▶ [What is needed]:
Look through the material below and copy exactly the lines from the line with "ATOM 299 C C" to the line with "ATOM 312 N N", those two lines included.

Start of Working data

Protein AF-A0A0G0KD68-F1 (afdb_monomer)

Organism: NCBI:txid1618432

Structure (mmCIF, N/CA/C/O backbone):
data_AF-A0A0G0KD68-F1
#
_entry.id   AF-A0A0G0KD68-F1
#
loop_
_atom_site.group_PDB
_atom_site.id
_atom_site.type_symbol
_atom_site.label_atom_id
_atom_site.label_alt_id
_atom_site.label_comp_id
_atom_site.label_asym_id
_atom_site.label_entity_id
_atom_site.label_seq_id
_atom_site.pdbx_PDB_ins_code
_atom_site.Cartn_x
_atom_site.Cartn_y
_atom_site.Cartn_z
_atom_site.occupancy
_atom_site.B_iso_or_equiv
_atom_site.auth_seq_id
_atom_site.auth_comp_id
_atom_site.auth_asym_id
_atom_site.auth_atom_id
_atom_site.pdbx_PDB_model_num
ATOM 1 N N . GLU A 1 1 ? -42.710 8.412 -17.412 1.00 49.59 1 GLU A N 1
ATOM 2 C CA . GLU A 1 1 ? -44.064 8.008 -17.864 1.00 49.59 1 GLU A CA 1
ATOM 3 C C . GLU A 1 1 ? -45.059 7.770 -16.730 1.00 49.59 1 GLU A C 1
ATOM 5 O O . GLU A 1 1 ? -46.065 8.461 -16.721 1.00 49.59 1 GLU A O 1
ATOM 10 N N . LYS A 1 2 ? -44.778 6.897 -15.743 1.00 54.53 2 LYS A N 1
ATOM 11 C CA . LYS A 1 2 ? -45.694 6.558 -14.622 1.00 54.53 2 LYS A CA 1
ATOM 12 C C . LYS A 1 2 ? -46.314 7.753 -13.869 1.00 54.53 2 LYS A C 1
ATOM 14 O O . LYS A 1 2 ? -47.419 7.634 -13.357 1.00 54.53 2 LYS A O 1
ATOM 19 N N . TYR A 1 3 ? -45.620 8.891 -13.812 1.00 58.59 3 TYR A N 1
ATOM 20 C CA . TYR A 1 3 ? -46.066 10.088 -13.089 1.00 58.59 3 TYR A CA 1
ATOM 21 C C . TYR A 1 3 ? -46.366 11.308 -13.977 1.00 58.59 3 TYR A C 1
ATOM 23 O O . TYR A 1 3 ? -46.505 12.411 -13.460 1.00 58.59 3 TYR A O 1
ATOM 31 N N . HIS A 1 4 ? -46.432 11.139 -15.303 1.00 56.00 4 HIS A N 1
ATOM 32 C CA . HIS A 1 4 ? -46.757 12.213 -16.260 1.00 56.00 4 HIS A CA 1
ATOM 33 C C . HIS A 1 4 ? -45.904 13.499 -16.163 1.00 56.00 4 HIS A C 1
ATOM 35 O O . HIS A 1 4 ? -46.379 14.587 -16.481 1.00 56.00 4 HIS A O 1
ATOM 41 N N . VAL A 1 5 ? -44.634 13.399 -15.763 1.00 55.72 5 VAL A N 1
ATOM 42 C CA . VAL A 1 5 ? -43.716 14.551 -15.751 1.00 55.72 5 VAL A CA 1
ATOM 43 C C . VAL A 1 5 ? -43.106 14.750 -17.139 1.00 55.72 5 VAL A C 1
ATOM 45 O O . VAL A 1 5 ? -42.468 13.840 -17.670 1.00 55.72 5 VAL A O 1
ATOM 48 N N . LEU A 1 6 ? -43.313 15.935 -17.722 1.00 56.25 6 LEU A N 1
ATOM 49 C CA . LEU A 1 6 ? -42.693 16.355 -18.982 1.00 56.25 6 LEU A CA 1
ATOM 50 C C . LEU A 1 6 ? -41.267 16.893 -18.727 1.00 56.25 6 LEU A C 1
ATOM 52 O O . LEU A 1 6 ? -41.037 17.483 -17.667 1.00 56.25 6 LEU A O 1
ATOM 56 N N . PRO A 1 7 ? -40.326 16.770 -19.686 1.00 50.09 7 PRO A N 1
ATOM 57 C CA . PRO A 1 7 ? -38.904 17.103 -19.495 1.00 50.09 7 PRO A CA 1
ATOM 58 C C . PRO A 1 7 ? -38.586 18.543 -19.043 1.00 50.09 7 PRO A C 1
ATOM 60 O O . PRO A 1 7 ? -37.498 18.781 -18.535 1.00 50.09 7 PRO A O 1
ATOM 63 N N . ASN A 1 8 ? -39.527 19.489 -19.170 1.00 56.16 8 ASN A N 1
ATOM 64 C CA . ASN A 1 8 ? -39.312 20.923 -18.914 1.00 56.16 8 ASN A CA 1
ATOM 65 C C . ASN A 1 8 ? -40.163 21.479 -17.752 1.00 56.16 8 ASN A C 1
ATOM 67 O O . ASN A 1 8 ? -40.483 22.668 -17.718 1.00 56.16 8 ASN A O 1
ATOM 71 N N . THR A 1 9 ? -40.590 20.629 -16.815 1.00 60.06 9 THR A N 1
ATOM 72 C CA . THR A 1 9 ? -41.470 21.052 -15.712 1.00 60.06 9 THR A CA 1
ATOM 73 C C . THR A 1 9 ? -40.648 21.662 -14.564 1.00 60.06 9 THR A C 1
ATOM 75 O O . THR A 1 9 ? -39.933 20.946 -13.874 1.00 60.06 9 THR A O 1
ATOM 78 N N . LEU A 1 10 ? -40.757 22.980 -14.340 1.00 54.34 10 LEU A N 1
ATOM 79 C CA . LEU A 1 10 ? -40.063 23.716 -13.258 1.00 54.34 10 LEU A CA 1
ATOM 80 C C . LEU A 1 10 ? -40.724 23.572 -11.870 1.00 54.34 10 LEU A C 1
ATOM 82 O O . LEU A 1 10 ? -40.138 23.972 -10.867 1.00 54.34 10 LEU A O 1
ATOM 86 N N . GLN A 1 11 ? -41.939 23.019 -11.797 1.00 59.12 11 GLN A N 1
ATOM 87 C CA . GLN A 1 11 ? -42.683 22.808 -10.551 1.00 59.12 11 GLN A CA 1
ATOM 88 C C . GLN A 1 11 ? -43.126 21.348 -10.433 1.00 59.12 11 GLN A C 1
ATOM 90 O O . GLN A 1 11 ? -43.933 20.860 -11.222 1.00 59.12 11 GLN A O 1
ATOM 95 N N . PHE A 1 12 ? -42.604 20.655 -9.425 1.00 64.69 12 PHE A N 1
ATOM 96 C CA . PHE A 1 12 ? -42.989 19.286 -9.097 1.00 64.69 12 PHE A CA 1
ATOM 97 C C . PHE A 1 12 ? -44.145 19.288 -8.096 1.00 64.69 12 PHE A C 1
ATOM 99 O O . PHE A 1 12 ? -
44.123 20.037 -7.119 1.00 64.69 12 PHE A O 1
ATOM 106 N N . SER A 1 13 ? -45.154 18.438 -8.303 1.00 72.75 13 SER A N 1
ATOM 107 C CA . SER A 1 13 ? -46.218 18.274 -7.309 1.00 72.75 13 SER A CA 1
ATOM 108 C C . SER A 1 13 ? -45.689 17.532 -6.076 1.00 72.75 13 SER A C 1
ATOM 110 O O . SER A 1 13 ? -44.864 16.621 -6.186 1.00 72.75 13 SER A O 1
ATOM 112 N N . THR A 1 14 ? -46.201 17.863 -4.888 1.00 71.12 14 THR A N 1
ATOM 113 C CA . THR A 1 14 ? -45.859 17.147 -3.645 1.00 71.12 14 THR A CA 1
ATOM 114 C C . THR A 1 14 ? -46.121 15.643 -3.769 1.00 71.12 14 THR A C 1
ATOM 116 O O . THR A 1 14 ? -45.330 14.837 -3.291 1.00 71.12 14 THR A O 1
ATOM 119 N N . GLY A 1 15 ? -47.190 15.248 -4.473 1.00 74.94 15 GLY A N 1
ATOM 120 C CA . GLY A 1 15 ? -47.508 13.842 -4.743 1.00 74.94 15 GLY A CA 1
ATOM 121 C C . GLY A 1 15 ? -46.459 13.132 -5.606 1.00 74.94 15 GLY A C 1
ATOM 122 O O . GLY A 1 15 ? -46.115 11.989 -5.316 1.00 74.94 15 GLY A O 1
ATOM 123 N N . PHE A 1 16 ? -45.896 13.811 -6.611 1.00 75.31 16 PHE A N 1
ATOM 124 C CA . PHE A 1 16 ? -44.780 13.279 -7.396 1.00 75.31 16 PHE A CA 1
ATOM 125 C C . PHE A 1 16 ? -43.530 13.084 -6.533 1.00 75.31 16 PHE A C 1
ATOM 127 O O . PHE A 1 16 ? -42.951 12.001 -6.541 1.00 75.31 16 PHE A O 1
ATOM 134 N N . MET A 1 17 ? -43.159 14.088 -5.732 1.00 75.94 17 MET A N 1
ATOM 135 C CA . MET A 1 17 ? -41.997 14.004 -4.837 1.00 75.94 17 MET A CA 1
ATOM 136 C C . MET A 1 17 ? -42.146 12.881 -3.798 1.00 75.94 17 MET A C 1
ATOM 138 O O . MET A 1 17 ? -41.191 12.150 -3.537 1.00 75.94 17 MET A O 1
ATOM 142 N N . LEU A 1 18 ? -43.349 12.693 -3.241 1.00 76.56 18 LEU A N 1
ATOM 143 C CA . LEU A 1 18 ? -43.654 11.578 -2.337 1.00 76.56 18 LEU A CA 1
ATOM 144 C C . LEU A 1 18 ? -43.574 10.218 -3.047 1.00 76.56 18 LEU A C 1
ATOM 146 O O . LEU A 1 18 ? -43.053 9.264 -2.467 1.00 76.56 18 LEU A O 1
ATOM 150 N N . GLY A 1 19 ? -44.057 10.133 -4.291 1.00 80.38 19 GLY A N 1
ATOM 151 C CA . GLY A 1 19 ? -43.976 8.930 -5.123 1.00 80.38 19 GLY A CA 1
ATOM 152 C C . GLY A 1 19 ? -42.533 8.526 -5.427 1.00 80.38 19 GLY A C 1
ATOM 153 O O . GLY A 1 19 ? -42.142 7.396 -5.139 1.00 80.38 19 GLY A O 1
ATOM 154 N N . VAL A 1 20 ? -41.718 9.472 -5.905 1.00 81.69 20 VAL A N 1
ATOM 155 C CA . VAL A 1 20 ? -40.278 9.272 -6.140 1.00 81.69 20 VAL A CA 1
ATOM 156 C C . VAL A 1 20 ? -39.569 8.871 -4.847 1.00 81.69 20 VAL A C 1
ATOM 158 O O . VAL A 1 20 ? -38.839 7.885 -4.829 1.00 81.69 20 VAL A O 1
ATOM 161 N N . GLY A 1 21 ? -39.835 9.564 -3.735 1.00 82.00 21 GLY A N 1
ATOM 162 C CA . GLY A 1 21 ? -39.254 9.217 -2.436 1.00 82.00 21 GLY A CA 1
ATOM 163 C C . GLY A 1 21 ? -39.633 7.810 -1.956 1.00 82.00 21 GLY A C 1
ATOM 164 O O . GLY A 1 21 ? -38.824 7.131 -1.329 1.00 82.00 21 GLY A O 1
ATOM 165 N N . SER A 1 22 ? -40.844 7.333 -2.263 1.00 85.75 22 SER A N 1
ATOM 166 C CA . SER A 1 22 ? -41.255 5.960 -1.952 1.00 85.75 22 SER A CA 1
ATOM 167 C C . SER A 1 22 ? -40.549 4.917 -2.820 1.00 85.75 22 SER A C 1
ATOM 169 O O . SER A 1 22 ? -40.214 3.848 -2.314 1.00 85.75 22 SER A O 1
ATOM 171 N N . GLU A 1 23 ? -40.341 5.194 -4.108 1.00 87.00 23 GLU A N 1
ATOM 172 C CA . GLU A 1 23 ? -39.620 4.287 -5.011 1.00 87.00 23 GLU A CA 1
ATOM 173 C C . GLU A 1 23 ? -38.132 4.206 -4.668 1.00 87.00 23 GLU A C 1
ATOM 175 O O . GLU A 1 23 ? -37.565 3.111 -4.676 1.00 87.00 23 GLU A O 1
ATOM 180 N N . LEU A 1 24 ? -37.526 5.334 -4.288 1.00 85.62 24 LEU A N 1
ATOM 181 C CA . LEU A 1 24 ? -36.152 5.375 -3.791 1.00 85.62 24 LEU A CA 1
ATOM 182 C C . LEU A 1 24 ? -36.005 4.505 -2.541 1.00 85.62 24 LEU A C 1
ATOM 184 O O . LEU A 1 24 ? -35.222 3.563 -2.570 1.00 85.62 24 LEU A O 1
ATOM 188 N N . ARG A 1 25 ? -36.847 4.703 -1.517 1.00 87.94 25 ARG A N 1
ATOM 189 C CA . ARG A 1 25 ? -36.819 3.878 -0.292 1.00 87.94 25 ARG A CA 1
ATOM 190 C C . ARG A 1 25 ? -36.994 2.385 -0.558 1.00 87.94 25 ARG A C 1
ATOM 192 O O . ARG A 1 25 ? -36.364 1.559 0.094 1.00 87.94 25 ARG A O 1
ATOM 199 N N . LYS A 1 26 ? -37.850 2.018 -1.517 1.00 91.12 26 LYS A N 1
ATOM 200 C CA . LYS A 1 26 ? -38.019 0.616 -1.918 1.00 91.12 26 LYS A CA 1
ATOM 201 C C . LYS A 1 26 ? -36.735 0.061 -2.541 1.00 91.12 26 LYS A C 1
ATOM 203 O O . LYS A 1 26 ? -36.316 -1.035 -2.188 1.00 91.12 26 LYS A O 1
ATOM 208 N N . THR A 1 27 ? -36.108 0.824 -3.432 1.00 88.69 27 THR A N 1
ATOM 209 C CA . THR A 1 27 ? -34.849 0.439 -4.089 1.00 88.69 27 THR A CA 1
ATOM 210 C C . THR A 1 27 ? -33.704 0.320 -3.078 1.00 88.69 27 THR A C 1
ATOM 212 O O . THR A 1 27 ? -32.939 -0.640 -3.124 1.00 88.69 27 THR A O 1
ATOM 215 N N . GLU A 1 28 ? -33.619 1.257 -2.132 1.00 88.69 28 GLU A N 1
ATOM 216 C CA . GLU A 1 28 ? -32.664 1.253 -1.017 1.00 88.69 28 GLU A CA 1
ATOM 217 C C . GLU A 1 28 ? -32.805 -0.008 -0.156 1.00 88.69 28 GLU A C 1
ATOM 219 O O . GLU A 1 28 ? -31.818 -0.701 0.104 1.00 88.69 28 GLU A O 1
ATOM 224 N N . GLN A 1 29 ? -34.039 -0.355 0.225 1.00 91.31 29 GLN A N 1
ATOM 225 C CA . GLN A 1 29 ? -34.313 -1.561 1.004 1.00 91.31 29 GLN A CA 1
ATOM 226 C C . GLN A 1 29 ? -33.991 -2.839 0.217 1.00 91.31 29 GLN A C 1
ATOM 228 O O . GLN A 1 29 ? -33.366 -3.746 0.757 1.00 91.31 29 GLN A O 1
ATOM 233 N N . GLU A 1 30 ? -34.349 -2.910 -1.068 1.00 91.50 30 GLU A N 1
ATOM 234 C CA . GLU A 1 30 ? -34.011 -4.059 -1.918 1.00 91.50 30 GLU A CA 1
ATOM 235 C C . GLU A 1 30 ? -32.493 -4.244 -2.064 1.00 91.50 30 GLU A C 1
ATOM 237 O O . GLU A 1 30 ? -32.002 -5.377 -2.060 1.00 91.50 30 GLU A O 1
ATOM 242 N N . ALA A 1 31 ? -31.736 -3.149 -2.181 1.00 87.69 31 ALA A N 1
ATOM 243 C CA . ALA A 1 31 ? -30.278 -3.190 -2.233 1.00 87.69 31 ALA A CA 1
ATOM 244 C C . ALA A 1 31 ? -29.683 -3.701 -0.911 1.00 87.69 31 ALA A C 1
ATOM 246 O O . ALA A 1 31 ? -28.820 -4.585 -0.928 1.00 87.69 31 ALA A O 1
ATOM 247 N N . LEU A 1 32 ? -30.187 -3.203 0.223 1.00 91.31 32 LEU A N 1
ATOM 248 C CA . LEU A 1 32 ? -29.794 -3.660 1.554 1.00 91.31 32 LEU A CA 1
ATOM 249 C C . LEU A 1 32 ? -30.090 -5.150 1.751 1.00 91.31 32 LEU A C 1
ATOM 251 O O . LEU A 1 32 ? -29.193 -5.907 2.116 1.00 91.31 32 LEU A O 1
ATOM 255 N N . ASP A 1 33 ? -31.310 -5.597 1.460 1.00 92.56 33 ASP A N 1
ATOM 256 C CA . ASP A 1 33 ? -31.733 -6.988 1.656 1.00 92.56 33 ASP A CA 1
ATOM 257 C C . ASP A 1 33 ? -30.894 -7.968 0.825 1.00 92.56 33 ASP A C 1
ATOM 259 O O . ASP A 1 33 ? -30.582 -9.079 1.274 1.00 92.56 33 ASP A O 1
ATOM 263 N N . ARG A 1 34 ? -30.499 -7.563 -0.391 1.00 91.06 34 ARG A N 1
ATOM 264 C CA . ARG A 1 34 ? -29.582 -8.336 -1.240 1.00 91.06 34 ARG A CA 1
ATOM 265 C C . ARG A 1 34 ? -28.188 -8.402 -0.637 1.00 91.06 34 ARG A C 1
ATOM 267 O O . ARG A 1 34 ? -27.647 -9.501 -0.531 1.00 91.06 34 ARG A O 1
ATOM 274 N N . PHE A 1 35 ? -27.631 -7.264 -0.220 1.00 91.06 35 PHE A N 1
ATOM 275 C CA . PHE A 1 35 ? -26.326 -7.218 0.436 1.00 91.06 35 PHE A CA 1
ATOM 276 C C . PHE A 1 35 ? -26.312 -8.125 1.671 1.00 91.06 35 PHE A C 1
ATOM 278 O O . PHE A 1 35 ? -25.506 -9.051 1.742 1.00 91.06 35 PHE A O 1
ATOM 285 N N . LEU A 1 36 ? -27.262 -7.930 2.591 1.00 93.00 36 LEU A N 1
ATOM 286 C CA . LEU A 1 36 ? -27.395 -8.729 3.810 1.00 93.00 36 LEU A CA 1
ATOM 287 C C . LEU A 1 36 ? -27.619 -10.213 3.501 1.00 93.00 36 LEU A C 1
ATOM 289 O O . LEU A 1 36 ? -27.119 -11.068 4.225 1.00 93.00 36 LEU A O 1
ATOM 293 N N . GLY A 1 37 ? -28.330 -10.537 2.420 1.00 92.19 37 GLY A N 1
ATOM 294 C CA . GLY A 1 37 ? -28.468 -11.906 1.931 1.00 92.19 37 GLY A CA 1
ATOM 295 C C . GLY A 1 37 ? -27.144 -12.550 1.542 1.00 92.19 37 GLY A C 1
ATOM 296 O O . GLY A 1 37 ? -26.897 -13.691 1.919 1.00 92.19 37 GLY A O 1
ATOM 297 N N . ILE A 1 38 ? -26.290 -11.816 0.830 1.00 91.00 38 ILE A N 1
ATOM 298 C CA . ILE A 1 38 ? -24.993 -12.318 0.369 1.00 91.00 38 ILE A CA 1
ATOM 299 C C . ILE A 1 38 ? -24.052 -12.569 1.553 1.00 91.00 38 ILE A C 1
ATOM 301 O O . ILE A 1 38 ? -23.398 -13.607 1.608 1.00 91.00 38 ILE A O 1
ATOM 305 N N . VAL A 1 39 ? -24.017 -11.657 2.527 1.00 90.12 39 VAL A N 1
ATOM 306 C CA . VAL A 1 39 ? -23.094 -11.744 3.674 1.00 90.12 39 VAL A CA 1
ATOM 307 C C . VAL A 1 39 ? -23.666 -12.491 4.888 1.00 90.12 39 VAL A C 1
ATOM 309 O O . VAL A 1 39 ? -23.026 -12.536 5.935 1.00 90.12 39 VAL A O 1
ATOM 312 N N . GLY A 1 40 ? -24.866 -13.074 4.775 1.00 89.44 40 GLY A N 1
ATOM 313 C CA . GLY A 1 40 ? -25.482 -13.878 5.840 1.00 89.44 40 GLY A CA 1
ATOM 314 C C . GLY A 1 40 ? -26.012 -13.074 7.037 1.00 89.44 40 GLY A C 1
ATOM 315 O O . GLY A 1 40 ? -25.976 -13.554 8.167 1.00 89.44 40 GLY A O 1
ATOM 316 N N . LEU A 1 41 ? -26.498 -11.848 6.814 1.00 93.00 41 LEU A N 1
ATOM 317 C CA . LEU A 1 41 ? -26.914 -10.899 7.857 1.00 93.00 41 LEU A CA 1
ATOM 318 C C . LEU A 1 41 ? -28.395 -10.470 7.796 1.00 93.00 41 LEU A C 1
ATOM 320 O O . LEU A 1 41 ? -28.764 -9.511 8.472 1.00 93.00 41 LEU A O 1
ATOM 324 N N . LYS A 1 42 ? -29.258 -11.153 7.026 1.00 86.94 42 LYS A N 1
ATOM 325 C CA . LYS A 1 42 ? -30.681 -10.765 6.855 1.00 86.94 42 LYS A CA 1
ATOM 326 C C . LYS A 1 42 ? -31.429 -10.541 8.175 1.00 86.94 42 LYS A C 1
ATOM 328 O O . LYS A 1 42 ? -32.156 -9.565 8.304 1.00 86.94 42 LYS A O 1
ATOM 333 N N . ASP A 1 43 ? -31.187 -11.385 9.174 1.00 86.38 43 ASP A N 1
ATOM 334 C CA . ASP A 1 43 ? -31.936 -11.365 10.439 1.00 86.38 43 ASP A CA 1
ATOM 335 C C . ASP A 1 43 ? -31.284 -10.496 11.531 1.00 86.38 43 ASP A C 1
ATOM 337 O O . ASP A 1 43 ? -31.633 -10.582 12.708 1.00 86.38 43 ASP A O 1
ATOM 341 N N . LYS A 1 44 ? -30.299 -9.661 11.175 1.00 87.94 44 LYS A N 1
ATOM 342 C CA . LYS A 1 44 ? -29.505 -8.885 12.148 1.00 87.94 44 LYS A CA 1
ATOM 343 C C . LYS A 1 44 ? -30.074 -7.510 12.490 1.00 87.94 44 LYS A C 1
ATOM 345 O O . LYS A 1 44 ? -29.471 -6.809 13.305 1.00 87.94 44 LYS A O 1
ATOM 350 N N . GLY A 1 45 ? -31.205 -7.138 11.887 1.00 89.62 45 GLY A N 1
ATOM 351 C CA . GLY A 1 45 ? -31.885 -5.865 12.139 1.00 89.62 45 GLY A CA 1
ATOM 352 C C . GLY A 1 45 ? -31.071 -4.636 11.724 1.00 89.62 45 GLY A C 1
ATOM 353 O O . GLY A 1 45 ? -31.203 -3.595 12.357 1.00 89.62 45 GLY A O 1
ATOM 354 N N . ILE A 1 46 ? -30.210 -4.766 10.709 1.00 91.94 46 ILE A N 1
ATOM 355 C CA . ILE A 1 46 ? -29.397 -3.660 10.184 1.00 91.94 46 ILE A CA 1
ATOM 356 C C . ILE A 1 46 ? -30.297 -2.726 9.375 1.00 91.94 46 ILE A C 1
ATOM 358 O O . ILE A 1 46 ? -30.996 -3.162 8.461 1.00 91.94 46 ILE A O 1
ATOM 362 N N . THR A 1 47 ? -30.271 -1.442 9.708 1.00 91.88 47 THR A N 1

End of Working data

▶ [Answer for this exercise]:
ATOM 299 C C . ILE A 1 38 ? -24.052 -12.569 1.553 1.00 91.00 38 ILE A C 1
ATOM 301 O O . ILE A 1 38 ? -23.398 -13.607 1.608 1.00 91.00 38 ILE A O 1
ATOM 305 N N . VAL A 1 39 ? -24.017 -11.657 2.527 1.00 90.12 39 VAL A N 1
ATOM 306 C CA . VAL A 1 39 ? -23.094 -11.744 3.674 1.00 90.12 39 VAL A CA 1
ATOM 307 C C . VAL A 1 39 ? -23.666 -12.491 4.888 1.00 90.12 39 VAL A C 1
ATOM 309 O O . VAL A 1 39 ? -23.026 -12.536 5.935 1.00 90.12 39 VAL A O 1
ATOM 312 N N . GLY A 1 40 ? -24.866 -13.074 4.775 1.00 89.44 40 GLY A N 1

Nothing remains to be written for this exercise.